START Records provided
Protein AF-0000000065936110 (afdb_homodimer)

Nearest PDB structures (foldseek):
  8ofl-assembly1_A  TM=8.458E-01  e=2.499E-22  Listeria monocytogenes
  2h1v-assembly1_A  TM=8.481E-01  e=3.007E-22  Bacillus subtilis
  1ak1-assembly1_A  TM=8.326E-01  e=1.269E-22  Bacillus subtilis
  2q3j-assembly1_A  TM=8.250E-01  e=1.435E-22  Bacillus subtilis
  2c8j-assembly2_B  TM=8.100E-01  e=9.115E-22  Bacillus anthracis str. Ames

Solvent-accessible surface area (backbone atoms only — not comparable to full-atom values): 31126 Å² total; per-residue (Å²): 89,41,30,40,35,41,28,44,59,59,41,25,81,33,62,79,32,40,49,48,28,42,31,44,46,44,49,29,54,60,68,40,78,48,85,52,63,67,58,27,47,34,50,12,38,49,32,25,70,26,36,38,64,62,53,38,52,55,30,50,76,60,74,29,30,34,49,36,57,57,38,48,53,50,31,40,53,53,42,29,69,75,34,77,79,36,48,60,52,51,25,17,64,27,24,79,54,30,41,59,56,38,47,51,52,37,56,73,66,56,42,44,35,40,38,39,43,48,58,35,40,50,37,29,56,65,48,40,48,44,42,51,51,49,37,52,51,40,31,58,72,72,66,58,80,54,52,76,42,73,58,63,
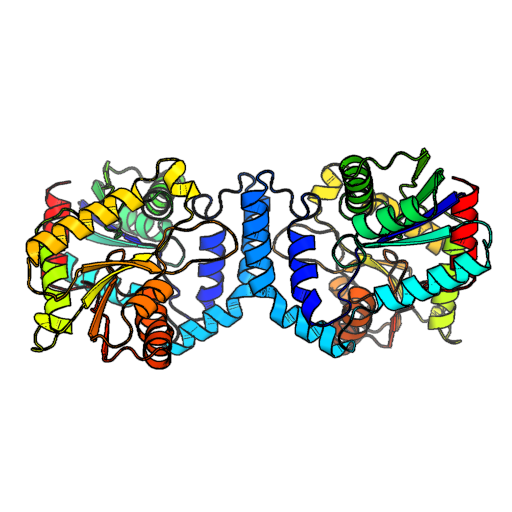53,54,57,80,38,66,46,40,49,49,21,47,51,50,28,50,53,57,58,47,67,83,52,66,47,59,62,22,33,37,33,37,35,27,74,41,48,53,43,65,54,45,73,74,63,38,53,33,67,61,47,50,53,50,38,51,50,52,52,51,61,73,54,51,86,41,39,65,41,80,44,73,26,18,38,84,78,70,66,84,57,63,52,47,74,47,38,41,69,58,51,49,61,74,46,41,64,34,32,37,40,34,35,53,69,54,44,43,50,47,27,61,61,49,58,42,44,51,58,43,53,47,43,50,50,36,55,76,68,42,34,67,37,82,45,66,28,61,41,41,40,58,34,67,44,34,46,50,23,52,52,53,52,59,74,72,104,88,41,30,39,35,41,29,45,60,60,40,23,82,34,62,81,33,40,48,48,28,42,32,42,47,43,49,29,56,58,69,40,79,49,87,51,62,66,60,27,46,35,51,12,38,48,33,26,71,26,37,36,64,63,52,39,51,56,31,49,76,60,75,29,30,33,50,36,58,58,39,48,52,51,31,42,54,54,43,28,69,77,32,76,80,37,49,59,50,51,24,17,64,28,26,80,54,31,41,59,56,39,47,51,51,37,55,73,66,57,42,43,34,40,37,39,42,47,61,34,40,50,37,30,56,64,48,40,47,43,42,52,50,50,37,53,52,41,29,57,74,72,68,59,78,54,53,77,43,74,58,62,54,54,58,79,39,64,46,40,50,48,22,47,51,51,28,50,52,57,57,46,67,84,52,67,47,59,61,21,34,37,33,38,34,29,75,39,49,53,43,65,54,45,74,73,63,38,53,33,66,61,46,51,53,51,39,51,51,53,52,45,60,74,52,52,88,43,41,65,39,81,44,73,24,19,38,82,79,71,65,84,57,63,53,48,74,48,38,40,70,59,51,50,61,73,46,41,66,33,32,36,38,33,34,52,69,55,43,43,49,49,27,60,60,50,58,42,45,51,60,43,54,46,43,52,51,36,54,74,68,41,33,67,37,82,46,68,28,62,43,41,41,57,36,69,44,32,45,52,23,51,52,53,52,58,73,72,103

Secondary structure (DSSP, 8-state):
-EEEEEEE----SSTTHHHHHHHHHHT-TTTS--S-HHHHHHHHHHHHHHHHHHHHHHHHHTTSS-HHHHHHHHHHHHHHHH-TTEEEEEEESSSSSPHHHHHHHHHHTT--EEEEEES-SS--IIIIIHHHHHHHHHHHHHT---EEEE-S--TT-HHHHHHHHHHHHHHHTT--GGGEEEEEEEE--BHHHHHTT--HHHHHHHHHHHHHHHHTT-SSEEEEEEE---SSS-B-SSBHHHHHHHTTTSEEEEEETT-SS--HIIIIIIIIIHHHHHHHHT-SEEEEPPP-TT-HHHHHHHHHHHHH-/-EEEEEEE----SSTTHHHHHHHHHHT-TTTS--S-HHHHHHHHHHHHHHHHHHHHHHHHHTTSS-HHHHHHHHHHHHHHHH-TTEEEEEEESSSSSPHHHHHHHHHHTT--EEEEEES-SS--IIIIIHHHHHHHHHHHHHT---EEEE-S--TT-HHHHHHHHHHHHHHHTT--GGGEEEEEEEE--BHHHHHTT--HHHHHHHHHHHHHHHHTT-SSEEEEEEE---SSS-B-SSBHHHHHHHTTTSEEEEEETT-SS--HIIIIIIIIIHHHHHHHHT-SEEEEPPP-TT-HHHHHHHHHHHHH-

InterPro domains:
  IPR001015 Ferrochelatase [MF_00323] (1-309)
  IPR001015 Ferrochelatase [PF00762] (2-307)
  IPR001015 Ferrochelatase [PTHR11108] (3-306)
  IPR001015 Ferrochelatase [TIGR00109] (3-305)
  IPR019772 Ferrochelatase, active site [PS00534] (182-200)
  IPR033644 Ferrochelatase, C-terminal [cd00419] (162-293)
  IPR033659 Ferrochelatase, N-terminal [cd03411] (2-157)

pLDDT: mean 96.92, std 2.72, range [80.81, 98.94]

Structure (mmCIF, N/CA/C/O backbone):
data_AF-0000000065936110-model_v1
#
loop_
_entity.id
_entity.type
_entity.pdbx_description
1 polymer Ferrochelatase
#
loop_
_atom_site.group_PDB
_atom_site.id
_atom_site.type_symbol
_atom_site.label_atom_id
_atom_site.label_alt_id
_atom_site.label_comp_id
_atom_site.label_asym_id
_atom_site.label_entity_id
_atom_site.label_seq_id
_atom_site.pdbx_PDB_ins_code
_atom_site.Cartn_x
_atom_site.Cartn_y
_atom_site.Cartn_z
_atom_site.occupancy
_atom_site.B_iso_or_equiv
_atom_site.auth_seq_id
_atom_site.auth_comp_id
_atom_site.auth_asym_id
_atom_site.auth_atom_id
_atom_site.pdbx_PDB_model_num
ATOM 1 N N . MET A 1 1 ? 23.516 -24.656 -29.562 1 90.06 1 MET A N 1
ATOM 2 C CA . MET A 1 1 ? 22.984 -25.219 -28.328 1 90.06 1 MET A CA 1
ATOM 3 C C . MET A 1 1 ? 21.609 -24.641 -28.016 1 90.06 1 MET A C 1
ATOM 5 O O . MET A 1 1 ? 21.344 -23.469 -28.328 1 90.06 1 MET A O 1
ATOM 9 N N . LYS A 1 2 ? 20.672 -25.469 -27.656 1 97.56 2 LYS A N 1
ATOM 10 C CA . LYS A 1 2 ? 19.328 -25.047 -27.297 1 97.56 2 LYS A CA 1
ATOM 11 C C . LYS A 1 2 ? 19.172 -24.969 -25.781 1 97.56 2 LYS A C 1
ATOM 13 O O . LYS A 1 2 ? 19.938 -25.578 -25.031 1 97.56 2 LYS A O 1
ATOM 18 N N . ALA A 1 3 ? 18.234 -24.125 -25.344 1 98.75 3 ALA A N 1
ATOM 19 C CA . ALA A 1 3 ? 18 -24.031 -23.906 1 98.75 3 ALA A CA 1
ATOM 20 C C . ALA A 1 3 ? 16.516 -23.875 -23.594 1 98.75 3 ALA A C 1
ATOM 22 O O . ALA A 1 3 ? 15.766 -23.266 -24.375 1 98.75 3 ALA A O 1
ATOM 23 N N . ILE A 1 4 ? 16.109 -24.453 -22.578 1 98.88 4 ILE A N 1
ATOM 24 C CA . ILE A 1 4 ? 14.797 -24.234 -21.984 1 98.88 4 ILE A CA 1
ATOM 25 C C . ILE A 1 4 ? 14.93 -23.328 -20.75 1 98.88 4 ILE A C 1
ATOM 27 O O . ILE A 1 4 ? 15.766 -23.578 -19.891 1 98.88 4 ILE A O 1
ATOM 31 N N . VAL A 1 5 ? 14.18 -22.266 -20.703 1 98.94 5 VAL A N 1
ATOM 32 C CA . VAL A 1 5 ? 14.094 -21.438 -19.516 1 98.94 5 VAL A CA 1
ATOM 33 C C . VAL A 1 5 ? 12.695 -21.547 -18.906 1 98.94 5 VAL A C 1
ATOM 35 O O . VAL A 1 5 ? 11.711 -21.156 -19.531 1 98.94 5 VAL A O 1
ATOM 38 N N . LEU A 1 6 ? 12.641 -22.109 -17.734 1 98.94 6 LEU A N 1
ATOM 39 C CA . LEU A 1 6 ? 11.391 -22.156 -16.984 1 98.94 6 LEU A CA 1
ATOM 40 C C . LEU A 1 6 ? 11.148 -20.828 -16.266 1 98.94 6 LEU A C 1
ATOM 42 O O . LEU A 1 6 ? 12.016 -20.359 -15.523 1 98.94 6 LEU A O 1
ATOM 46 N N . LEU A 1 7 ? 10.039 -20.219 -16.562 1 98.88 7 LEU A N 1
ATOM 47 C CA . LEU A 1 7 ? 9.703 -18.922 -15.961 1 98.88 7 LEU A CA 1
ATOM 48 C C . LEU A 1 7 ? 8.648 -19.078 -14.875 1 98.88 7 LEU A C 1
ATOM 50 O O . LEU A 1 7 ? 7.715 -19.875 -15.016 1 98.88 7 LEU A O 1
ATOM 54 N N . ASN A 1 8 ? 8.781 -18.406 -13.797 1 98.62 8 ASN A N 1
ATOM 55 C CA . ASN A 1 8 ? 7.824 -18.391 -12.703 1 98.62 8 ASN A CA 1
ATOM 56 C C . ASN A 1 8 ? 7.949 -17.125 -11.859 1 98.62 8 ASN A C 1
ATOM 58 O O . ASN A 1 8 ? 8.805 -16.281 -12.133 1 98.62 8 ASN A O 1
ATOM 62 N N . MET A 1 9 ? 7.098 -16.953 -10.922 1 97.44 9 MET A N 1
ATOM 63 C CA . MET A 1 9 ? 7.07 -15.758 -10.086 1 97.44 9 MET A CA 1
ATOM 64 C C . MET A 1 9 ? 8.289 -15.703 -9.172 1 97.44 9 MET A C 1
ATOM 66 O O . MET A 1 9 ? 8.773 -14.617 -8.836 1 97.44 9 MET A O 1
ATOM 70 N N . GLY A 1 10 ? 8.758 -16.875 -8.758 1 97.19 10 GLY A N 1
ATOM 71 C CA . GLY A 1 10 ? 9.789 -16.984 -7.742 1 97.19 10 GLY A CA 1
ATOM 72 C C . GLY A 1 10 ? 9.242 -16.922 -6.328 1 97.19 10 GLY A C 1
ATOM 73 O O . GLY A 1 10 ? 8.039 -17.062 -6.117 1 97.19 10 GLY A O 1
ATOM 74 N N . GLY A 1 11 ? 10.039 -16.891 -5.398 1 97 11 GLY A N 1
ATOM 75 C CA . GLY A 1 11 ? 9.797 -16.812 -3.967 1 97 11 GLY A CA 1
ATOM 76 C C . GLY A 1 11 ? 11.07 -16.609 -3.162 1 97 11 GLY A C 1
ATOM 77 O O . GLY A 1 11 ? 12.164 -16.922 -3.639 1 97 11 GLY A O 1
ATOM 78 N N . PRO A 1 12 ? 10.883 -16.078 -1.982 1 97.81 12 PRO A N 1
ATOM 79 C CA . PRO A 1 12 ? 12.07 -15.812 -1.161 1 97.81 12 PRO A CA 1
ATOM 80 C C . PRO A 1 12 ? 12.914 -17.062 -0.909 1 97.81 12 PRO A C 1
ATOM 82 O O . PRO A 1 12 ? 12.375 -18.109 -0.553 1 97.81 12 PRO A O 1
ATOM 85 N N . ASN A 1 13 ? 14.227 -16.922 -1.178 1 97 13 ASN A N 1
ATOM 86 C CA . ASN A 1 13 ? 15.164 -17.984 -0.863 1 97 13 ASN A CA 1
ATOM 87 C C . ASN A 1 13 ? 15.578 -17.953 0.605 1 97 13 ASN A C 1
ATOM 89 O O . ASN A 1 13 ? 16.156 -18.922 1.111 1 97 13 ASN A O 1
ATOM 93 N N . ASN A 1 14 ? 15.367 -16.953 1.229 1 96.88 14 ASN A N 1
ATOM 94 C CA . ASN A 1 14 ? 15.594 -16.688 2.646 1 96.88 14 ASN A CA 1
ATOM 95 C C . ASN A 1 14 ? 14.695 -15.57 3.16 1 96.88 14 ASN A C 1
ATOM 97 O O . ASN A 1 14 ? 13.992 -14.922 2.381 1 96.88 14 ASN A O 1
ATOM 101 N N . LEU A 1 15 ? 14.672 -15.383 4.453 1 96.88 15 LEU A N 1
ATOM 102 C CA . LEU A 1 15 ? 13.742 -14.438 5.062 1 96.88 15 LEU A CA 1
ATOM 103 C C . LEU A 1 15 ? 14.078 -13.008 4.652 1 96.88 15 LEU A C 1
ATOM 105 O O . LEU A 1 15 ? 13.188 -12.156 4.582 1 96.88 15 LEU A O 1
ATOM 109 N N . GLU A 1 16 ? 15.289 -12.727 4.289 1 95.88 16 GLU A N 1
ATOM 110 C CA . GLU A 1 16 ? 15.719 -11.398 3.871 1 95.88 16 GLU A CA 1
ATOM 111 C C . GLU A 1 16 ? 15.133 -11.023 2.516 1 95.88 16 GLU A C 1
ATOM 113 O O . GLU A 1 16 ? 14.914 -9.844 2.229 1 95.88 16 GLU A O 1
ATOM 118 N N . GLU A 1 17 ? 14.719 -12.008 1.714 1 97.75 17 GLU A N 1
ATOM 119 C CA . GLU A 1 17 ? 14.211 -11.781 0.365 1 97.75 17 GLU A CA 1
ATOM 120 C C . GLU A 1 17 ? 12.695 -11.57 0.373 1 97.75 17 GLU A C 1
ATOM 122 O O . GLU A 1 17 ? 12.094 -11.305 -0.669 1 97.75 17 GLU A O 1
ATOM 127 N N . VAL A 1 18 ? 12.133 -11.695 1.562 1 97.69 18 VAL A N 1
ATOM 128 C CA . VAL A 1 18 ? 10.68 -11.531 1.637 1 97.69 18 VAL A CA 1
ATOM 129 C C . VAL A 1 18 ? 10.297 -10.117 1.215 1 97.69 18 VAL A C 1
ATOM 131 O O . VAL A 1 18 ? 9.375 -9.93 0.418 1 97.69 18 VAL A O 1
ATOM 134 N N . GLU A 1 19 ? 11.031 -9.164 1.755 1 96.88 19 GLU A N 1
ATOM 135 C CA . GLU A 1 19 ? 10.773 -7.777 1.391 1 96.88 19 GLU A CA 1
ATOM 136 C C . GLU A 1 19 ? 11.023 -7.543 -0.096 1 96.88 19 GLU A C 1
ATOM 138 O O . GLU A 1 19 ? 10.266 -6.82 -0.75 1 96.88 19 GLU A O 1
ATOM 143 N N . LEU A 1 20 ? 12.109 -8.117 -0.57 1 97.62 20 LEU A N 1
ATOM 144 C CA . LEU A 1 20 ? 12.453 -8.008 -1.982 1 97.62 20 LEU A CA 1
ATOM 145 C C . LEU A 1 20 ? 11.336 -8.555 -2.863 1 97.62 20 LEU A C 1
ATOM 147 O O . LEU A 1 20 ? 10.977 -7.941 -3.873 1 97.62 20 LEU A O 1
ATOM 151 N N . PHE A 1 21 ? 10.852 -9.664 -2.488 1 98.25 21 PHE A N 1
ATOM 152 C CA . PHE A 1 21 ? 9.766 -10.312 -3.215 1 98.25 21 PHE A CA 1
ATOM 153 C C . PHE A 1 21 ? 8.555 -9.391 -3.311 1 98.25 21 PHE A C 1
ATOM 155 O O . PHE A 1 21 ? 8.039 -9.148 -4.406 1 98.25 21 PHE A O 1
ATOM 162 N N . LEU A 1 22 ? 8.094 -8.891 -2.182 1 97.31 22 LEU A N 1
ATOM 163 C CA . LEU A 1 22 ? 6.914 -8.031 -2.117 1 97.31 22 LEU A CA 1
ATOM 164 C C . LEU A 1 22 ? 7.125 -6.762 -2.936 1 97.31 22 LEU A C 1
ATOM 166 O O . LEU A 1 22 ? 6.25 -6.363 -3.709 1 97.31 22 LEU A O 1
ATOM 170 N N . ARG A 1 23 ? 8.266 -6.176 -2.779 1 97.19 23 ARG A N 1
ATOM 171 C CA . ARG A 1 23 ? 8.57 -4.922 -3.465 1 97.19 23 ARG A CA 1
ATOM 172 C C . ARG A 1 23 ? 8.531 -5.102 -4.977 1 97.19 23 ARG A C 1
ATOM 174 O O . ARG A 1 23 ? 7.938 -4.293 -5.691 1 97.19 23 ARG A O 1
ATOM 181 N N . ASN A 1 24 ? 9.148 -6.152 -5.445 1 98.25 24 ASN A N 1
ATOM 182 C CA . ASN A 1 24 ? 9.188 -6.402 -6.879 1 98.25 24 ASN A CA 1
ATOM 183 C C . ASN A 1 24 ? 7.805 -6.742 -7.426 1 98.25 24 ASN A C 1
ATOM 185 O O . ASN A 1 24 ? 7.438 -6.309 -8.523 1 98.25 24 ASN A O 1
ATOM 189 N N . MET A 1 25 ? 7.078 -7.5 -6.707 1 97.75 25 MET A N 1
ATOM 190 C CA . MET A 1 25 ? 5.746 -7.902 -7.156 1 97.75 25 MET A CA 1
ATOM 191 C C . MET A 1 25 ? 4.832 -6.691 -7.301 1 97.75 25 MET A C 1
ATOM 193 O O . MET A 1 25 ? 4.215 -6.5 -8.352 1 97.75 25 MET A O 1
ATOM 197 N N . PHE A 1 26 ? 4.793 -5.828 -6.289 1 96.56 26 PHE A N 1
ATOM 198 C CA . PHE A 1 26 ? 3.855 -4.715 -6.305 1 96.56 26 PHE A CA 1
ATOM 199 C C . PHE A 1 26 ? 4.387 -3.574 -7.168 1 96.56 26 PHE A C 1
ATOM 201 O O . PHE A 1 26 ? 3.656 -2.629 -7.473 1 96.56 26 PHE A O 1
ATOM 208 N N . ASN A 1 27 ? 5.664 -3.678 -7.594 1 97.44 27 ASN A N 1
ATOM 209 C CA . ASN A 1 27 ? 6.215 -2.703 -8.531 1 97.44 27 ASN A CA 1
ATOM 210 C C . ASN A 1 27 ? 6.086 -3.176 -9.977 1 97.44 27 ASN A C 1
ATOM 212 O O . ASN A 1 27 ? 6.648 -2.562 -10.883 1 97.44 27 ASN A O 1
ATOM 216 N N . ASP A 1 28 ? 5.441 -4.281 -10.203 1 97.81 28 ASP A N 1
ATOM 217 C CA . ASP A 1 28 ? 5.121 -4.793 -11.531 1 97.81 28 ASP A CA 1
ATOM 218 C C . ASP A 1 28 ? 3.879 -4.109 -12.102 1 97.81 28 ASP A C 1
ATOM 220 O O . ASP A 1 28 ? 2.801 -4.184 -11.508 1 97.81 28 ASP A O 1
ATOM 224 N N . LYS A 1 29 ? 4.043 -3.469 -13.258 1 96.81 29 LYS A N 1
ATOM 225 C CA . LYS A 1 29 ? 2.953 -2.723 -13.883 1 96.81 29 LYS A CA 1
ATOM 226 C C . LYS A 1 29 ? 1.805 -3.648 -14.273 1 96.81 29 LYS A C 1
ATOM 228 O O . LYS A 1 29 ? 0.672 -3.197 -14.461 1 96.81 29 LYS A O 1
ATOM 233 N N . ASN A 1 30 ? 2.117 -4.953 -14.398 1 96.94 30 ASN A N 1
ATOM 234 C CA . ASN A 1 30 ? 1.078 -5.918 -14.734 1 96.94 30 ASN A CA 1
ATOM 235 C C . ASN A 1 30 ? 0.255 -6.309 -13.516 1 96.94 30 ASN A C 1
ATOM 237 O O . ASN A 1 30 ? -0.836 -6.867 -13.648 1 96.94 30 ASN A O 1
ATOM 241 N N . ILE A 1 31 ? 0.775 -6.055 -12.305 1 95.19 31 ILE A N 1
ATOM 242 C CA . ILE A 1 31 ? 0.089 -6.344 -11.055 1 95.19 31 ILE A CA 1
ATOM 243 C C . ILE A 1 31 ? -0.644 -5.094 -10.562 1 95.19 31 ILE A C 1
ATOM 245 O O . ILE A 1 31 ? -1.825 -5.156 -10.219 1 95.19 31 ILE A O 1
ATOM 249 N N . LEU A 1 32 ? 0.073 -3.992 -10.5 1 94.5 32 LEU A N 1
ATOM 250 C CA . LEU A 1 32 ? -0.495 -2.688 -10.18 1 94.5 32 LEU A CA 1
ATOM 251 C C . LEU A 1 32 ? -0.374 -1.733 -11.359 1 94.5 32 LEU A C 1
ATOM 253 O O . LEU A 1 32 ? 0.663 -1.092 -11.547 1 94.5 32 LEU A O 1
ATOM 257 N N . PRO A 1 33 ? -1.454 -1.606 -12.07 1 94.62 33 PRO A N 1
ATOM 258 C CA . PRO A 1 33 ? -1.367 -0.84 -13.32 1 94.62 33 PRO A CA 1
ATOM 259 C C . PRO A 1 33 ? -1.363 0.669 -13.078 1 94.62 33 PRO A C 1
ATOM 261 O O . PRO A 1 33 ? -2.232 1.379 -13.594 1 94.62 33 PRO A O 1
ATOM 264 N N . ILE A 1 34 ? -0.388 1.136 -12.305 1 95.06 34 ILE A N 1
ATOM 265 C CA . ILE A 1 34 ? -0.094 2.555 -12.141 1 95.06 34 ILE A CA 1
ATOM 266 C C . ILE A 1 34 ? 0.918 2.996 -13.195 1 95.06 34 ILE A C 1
END Records provided
The lines from the first of the entries through the line holding "anthracis str. Ames" are to be restated word for word, and no others.

Protein AF-0000000065936110 (afdb_homodimer)

Nearest PDB structures (foldseek):
  8ofl-assembly1_A  TM=8.458E-01  e=2.499E-22  Listeria monocytogenes
  2h1v-assembly1_A  TM=8.481E-01  e=3.007E-22  Bacillus subtilis
  1ak1-assembly1_A  TM=8.326E-01  e=1.269E-22  Bacillus subtilis
  2q3j-assembly1_A  TM=8.250E-01  e=1.435E-22  Bacillus subtilis
  2c8j-assembly2_B  TM=8.100E-01  e=9.115E-22  Bacillus anthracis str. Ames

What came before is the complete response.